──────── EXERCISE DATA ────────
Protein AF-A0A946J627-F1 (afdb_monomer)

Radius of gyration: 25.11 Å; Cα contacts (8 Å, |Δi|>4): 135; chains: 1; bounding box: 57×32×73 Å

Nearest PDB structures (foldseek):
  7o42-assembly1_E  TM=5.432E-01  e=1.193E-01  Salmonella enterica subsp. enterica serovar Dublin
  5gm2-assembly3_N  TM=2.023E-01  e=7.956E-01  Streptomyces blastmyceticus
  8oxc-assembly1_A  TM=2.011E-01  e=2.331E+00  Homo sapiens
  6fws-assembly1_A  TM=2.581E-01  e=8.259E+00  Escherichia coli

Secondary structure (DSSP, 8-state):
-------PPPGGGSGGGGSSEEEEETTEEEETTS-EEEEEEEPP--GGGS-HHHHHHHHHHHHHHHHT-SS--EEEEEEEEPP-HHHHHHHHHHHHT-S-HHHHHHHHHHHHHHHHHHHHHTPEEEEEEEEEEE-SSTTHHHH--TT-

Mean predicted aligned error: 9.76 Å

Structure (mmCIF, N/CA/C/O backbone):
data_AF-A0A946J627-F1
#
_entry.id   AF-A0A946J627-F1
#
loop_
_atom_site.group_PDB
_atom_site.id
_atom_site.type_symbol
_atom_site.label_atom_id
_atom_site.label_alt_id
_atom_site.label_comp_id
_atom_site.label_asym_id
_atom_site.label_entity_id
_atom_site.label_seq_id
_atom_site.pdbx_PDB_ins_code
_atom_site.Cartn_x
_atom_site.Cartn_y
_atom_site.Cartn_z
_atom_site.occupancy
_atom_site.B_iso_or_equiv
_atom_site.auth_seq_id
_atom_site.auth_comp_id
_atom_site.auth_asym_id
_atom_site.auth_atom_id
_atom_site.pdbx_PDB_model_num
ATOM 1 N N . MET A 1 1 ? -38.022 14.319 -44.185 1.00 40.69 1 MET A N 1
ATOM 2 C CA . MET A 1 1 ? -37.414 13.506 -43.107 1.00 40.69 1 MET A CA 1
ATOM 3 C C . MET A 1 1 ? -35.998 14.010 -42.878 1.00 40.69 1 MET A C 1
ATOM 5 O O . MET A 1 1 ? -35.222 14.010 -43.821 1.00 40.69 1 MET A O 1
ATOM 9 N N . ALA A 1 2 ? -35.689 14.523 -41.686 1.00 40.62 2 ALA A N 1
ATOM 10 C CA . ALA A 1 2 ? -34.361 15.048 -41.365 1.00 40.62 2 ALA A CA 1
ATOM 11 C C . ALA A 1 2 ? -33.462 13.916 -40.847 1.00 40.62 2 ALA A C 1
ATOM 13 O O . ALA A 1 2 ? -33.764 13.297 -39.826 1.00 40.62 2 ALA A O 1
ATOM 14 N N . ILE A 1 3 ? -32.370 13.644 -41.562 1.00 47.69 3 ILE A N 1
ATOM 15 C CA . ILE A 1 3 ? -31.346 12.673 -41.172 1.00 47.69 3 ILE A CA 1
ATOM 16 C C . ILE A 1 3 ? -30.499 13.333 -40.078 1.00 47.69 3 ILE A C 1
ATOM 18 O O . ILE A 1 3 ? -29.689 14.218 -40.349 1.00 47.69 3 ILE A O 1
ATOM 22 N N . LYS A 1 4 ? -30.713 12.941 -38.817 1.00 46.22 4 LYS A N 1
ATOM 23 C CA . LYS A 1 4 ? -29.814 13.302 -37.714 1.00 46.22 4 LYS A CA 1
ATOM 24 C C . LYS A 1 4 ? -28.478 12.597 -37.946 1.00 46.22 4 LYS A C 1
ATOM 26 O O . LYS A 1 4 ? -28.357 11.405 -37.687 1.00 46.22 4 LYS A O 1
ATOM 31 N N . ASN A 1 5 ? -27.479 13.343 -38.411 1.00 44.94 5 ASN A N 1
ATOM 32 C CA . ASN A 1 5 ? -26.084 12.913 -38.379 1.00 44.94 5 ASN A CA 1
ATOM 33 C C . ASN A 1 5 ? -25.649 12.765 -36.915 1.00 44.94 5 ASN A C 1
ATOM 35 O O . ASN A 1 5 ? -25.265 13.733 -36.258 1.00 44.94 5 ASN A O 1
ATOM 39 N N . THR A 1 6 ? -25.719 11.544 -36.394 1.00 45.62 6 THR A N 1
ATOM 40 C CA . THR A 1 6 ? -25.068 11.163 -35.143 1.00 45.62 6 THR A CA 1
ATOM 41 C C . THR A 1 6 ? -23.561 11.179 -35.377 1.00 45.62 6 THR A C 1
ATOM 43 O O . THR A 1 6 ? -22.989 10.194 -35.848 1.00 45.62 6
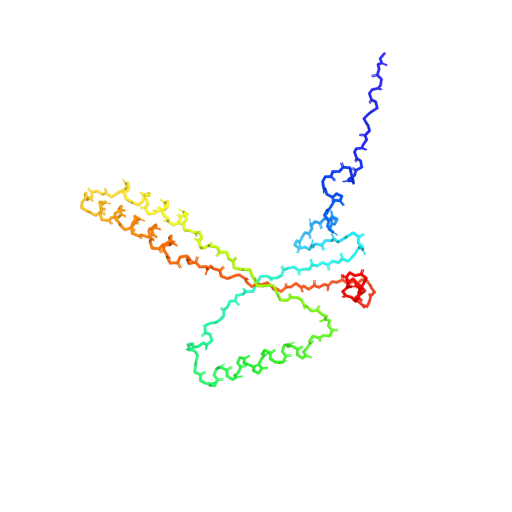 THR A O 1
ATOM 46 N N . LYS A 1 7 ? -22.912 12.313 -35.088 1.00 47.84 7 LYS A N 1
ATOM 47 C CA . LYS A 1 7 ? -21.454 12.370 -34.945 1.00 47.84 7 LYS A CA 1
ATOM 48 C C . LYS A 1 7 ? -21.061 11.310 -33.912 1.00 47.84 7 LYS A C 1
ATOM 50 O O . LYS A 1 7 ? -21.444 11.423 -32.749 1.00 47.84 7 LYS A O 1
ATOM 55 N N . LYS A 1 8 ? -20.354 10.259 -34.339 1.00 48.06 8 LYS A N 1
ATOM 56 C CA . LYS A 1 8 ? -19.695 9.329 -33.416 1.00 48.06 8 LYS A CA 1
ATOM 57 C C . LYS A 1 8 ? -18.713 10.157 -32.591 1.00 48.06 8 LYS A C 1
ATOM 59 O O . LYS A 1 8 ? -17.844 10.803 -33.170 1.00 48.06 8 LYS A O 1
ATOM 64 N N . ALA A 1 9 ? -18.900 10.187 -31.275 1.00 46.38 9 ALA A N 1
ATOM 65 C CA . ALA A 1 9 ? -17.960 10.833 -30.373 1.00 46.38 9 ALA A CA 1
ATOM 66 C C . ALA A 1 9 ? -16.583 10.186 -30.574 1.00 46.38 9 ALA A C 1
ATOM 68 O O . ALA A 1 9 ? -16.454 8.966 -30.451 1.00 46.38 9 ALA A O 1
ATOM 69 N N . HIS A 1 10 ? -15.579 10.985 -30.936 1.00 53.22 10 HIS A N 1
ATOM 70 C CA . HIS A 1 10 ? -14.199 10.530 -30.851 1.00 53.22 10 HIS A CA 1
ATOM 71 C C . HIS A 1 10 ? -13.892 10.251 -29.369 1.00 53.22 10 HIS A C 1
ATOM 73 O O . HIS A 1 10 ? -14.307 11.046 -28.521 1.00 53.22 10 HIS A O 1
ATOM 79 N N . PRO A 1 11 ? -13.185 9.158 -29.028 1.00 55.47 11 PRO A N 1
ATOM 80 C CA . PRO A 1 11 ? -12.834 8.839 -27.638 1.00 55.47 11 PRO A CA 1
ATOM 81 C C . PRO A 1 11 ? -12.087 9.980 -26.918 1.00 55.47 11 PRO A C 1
────────
Extract every line from the one with "ATOM 80 C CA" down to the final line above, both included, exactly as written.

ATOM 80 C CA . PRO A 1 11 ? -12.834 8.839 -27.638 1.00 55.47 11 PRO A CA 1
ATOM 81 C C . PRO A 1 11 ? -12.087 9.980 -26.918 1.00 55.47 11 PRO A C 1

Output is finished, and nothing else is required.